Complaints is a poetry collection by Edmund Spenser, published in 1591. It contains nine poems. Its publisher, William Ponsonby, added an introduction of his own.
The poem is narrated by Verulame, female spirit of Verulamium, and praises the late Robert Dudley, 1st Earl of Leicester, though perhaps in an ironic tone.
This poem was dedicated to Alice Spencer, Countess of Derby. It was composed around 1580. We hear from the Muses in order: Clio, Melpomene, Thalia, Euterpe, Terpsichore, Erato, Calliope, Urania, and Polyhymnia. The order is traditional, following a Latin mnemonic poem De musarum inventis, and had been adopted by the earlier English writer Gabriel Harvey in his Smithus.
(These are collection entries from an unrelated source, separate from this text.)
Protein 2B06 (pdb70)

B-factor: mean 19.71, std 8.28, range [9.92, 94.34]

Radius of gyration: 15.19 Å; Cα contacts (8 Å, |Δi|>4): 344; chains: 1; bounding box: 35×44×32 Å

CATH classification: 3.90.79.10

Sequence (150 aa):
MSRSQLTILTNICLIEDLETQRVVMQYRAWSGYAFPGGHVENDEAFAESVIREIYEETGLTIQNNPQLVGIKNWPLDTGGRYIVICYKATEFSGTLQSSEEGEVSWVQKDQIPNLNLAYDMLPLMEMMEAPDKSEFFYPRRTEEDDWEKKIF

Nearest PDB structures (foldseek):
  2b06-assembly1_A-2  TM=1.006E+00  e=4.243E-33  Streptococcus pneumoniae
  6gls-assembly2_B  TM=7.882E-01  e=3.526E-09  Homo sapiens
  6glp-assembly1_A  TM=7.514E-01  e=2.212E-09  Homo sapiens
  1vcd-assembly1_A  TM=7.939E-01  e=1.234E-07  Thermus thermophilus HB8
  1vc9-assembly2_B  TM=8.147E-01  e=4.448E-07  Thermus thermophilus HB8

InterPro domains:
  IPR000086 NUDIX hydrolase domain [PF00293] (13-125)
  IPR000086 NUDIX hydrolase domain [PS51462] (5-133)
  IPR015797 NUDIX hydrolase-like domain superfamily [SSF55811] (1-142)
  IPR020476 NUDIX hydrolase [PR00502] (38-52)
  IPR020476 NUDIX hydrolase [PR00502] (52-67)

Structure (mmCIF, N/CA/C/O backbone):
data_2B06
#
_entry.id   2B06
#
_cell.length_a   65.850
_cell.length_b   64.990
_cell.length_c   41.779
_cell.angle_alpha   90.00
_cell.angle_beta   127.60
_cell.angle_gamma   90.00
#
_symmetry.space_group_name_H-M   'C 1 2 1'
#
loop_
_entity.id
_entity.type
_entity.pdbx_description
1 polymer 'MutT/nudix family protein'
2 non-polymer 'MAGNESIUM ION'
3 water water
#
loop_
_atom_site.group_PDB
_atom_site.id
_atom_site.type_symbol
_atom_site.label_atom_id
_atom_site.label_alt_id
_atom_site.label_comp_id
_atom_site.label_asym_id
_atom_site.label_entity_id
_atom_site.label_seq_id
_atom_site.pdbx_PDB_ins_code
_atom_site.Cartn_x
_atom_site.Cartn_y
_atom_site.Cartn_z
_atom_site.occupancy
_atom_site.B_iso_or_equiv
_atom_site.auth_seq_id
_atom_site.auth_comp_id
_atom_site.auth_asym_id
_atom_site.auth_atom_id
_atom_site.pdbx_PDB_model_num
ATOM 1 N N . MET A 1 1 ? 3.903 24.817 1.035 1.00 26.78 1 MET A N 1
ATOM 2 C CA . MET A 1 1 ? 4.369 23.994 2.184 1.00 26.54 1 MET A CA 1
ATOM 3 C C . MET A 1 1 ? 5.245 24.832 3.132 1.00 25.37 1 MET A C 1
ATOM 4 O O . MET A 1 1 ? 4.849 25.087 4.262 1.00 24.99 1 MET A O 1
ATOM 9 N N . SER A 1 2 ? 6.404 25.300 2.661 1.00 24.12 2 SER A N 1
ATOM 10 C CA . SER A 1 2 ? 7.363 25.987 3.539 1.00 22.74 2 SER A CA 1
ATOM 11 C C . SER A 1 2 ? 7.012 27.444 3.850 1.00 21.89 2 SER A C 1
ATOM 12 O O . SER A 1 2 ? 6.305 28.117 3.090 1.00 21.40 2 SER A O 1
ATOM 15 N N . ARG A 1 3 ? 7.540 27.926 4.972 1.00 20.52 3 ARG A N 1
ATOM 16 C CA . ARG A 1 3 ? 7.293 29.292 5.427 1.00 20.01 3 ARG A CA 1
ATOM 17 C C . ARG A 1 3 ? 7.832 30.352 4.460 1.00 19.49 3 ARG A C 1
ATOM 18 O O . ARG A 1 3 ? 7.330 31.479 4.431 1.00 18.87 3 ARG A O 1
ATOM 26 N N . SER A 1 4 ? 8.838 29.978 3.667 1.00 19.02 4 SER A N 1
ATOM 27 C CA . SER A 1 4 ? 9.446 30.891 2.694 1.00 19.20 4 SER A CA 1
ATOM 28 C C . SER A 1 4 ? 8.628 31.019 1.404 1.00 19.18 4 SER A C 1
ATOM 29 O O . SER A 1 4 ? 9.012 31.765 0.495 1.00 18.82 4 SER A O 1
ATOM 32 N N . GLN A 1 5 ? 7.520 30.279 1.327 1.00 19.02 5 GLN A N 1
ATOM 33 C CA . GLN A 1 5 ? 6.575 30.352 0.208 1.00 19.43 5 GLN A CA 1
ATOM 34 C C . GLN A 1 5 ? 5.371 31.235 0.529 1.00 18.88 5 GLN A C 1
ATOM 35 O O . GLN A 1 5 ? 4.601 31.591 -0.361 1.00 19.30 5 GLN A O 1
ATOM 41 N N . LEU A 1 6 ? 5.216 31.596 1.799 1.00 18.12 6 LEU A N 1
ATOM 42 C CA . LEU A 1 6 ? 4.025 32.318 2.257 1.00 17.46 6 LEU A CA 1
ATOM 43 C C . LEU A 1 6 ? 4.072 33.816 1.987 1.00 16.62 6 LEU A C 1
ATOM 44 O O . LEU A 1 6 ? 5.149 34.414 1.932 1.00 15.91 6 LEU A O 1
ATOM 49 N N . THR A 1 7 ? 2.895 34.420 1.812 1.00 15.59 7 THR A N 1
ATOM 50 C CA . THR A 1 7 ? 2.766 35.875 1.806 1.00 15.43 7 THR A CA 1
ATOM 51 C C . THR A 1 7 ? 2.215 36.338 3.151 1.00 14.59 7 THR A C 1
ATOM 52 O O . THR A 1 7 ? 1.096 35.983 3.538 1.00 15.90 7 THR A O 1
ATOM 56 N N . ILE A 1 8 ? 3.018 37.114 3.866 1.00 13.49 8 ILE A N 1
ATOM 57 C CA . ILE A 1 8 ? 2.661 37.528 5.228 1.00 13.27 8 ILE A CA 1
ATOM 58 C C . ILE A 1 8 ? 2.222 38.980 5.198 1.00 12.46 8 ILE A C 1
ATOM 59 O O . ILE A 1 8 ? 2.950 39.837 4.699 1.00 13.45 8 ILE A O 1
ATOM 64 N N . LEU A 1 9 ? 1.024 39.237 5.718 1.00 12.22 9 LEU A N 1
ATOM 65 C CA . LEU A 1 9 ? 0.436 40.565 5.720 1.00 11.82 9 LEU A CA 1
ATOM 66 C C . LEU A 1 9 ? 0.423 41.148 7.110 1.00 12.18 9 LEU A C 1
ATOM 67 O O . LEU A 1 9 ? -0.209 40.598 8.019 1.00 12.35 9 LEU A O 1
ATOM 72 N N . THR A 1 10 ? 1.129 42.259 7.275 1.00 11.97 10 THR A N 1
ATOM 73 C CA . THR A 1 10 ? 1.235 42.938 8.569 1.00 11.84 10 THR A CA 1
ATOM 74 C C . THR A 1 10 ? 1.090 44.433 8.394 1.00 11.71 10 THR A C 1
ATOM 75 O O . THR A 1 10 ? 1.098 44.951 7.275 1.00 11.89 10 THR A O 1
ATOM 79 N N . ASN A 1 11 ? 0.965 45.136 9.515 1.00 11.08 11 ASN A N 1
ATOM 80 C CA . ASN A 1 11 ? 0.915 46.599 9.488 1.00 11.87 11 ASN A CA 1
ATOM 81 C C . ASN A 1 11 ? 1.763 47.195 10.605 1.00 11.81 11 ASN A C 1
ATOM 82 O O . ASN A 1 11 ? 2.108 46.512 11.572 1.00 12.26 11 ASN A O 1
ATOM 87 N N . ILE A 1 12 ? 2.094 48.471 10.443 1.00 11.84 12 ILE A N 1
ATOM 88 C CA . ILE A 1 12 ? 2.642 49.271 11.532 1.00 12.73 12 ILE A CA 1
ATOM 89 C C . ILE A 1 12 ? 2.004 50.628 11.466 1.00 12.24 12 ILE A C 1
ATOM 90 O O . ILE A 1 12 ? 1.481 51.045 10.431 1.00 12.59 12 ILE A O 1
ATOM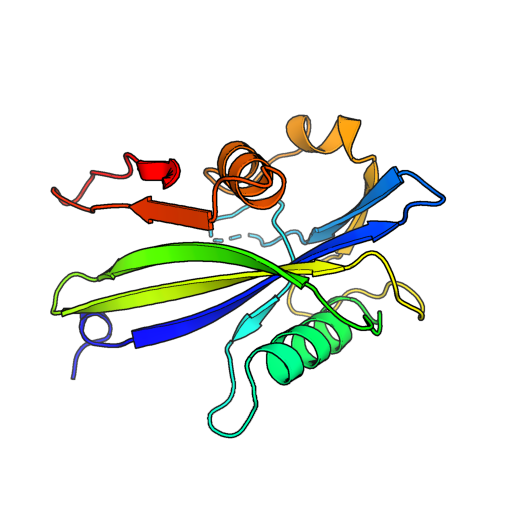 95 N N . CYS A 1 13 ? 2.045 51.343 12.587 1.00 11.91 13 CYS A N 1
ATOM 96 C CA . CYS A 1 13 ? 1.553 52.712 12.608 1.00 12.18 13 CYS A CA 1
ATOM 97 C C . CYS A 1 13 ? 2.485 53.622 13.395 1.00 12.40 13 CYS A C 1
ATOM 98 O O . CYS A 1 13 ? 2.869 53.290 14.529 1.00 12.34 13 CYS A O 1
ATOM 101 N N . LEU A 1 14 ? 2.817 54.754 12.782 1.00 12.54 14 LEU A N 1
ATOM 102 C CA . LEU A 1 14 ? 3.471 55.861 13.464 1.00 12.97 14 LEU A CA 1
ATOM 103 C C . LEU A 1 14 ? 2.331 56.702 14.052 1.00 13.01 14 LEU A C 1
ATOM 104 O O . LEU A 1 14 ? 1.571 57.338 13.308 1.00 12.94 14 LEU A O 1
ATOM 109 N N . ILE A 1 15 ? 2.193 56.657 15.375 1.00 13.08 15 ILE A N 1
ATOM 110 C CA . ILE A 1 15 ? 1.153 57.403 16.099 1.00 13.75 15 ILE A CA 1
ATOM 111 C C . ILE A 1 15 ? 1.814 58.632 16.693 1.00 13.59 15 ILE A C 1
ATOM 112 O O . ILE A 1 15 ? 2.672 58.523 17.563 1.00 14.23 15 ILE A O 1
ATOM 117 N N . GLU A 1 16 ? 1.454 59.790 16.167 1.00 13.46 16 GLU A N 1
ATOM 118 C CA . GLU A 1 16 ? 2.091 61.029 16.560 1.00 14.02 16 GLU A CA 1
ATOM 119 C C . GLU A 1 16 ? 1.093 61.938 17.253 1.00 14.07 16 GLU A C 1
ATOM 120 O O . GLU A 1 16 ? 0.041 62.255 16.696 1.00 14.17 16 GLU A O 1
ATOM 126 N N . ASP A 1 17 ? 1.432 62.334 18.478 1.00 14.55 17 ASP A N 1
ATOM 127 C CA . ASP A 1 17 ? 0.639 63.267 19.242 1.00 14.86 17 ASP A CA 1
ATOM 128 C C . ASP A 1 17 ? 1.142 64.650 18.877 1.00 14.67 17 ASP A C 1
ATOM 129 O O . ASP A 1 17 ? 2.234 65.052 19.284 1.00 14.06 17 ASP A O 1
ATOM 134 N N . LEU A 1 18 ? 0.360 65.365 18.077 1.00 15.06 18 LEU A N 1
ATOM 135 C CA . LEU A 1 18 ? 0.778 66.683 17.617 1.00 15.08 18 LEU A CA 1
ATOM 136 C C . LEU A 1 18 ? 0.851 67.724 18.732 1.00 15.35 18 LEU A C 1
ATOM 137 O O . LEU A 1 18 ? 1.550 68.724 18.583 1.00 16.42 18 LEU A O 1
ATOM 142 N N . GLU A 1 19 ? 0.148 67.484 19.837 1.00 14.95 19 GLU A N 1
ATOM 143 C CA . GLU A 1 19 ? 0.181 68.403 20.986 1.00 15.61 19 GLU A CA 1
ATOM 144 C C . GLU A 1 19 ? 1.497 68.312 21.745 1.00 14.97 19 GLU A C 1
ATOM 145 O O . GLU A 1 19 ? 1.978 69.313 22.271 1.00 13.37 19 GLU A O 1
ATOM 151 N N . THR A 1 20 ? 2.068 67.113 21.806 1.00 14.84 20 THR A N 1
ATOM 152 C CA . THR A 1 20 ? 3.250 66.865 22.636 1.00 14.36 20 THR A CA 1
ATOM 153 C C . THR A 1 20 ? 4.505 66.604 21.805 1.00 14.34 20 THR A C 1
ATOM 154 O O . THR A 1 20 ? 5.617 66.609 22.341 1.00 13.99 20 THR A O 1
ATOM 158 N N . GLN A 1 21 ? 4.320 66.364 20.503 1.00 14.37 21 GLN A N 1
ATOM 159 C CA . GLN A 1 21 ? 5.408 65.976 19.580 1.00 14.86 21 GLN A CA 1
ATOM 160 C C . GLN A 1 21 ? 6.098 64.694 20.017 1.00 14.86 21 GLN A C 1
ATOM 161 O O . GLN A 1 21 ? 7.319 64.551 19.898 1.00 15.64 21 GLN A O 1
ATOM 167 N N . ARG A 1 22 ? 5.296 63.772 20.533 1.00 14.86 22 ARG A N 1
ATOM 168 C CA . ARG A 1 22 ? 5.761 62.455 20.899 1.00 14.21 22 ARG A CA 1
ATOM 169 C C . ARG A 1 22 ? 5.118 61.402 20.005 1.00 13.76 22 ARG A C 1
ATOM 170 O O . ARG A 1 22 ? 4.036 61.618 19.434 1.00 14.23 22 ARG A O 1
ATOM 178 N N .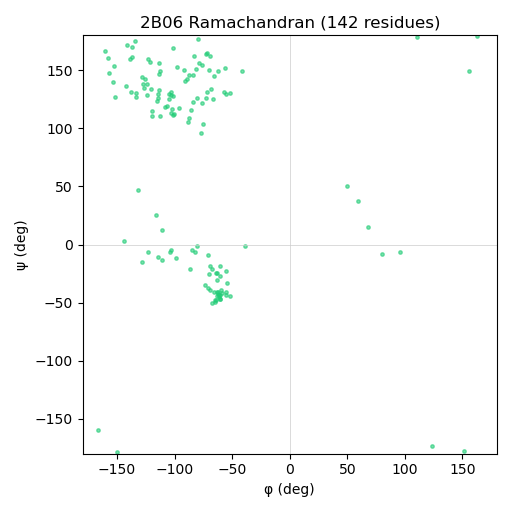 VAL A 1 23 ? 5.790 60.265 19.896 1.00 14.02 23 VAL A N 1
ATOM 179 C CA . VAL A 1 23 ? 5.376 59.175 19.025 1.00 13.49 23 VAL A CA 1
ATOM 180 C C . VAL A 1 23 ? 5.348 57.925 19.879 1.00 13.54 23 VAL A C 1
ATOM 181 O O . VAL A 1 23 ? 6.192 57.764 20.755 1.00 13.31 23 VAL A O 1
ATOM 185 N N . VAL A 1 24 ? 4.391 57.031 19.630 1.00 13.12 24 VAL A N 1
ATOM 186 C CA . VAL A 1 24 ? 4.350 55.780 20.381 1.00 13.63 24 VAL A CA 1
ATOM 187 C C . VAL A 1 24 ? 5.416 54.826 19.866 1.00 13.80 24 VAL A C 1
ATOM 188 O O . VAL A 1 24 ? 5.442 54.473 18.679 1.00 14.31 24 VAL A O 1
ATOM 192 N N . MET A 1 25 ? 6.303 54.417 20.763 1.00 14.56 25 MET A N 1
ATOM 193 C CA . MET A 1 25 ? 7.294 53.396 20.453 1.00 15.38 25 MET A CA 1
ATOM 194 C C . MET A 1 25 ? 7.031 52.139 21.266 1.00 15.50 25 MET A C 1
ATOM 195 O O . MET A 1 25 ? 6.553 52.214 22.394 1.00 16.17 25 MET A O 1
ATOM 200 N N . GLN A 1 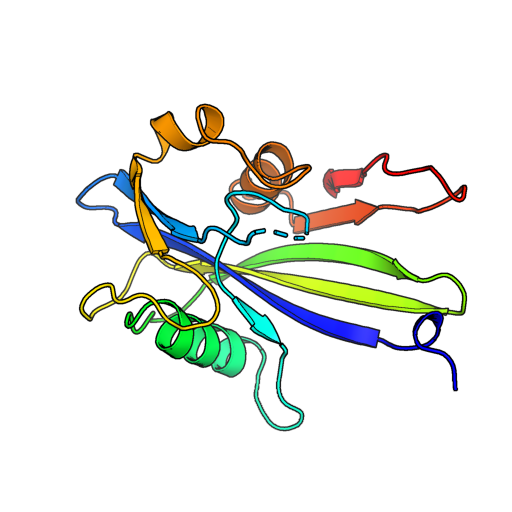26 ? 7.327 50.990 20.672 1.00 15.90 26 GLN A N 1
ATOM 201 C CA . GLN A 1 26 ? 7.126 49.713 21.310 1.00 16.59 26 GLN A CA 1
ATOM 202 C C . GLN A 1 26 ? 8.453 48.979 21.407 1.00 17.37 26 GLN A C 1
ATOM 203 O O . GLN A 1 26 ? 9.201 48.910 20.437 1.00 16.65 26 GLN A O 1
ATOM 209 N N . TYR A 1 27 ? 8.734 48.421 22.578 1.00 19.45 27 TYR A N 1
ATOM 210 C CA . TYR A 1 27 ? 9.971 47.675 22.737 1.00 22.53 27 TYR A CA 1
ATOM 211 C C . TYR A 1 27 ? 9.751 46.182 22.536 1.00 24.73 27 TYR A C 1
ATOM 212 O O . TYR A 1 27 ? 9.006 45.552 23.284 1.00 25.15 27 TYR A O 1
ATOM 221 N N . ARG A 1 28 ? 10.405 45.640 21.511 1.00 27.71 28 ARG A N 1
ATOM 222 C CA . ARG A 1 28 ? 10.330 44.217 21.182 1.00 30.53 28 ARG A CA 1
ATOM 223 C C . ARG A 1 28 ? 11.688 43.560 21.421 1.00 31.25 28 ARG A C 1
ATOM 224 O O . ARG A 1 28 ? 12.648 43.823 20.695 1.00 31.50 28 ARG A O 1
ATOM 232 N N . ALA A 1 29 ? 11.746 42.713 22.452 1.00 32.89 29 ALA A N 1
ATOM 233 C CA . ALA A 1 29 ? 12.982 42.072 22.932 1.00 33.61 29 ALA A CA 1
ATOM 234 C C . ALA A 1 29 ? 13.953 41.632 21.832 1.00 34.19 29 ALA A C 1
ATOM 235 O O . ALA A 1 29 ? 15.145 41.420 22.089 1.00 35.15 29 ALA A O 1
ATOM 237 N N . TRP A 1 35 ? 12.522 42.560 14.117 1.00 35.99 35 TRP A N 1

The poem is concerned with the state of contemporary literature, but also mourns the death of the poet Richard Willes in about 1579. It was suggested by William Warburton in the 18th century that the lines from Shakespeare's A Midsummer Night's Dream on the nine Muses mourning the death/ of Learning, first deceas'd in beggary refer to this poem.
A translation of Culex, an epyllion traditionally attributed to Virgil, it is a beast fable, and was dedicated to Robert Dudley, 1st Earl of Leicester, who had died in 1588.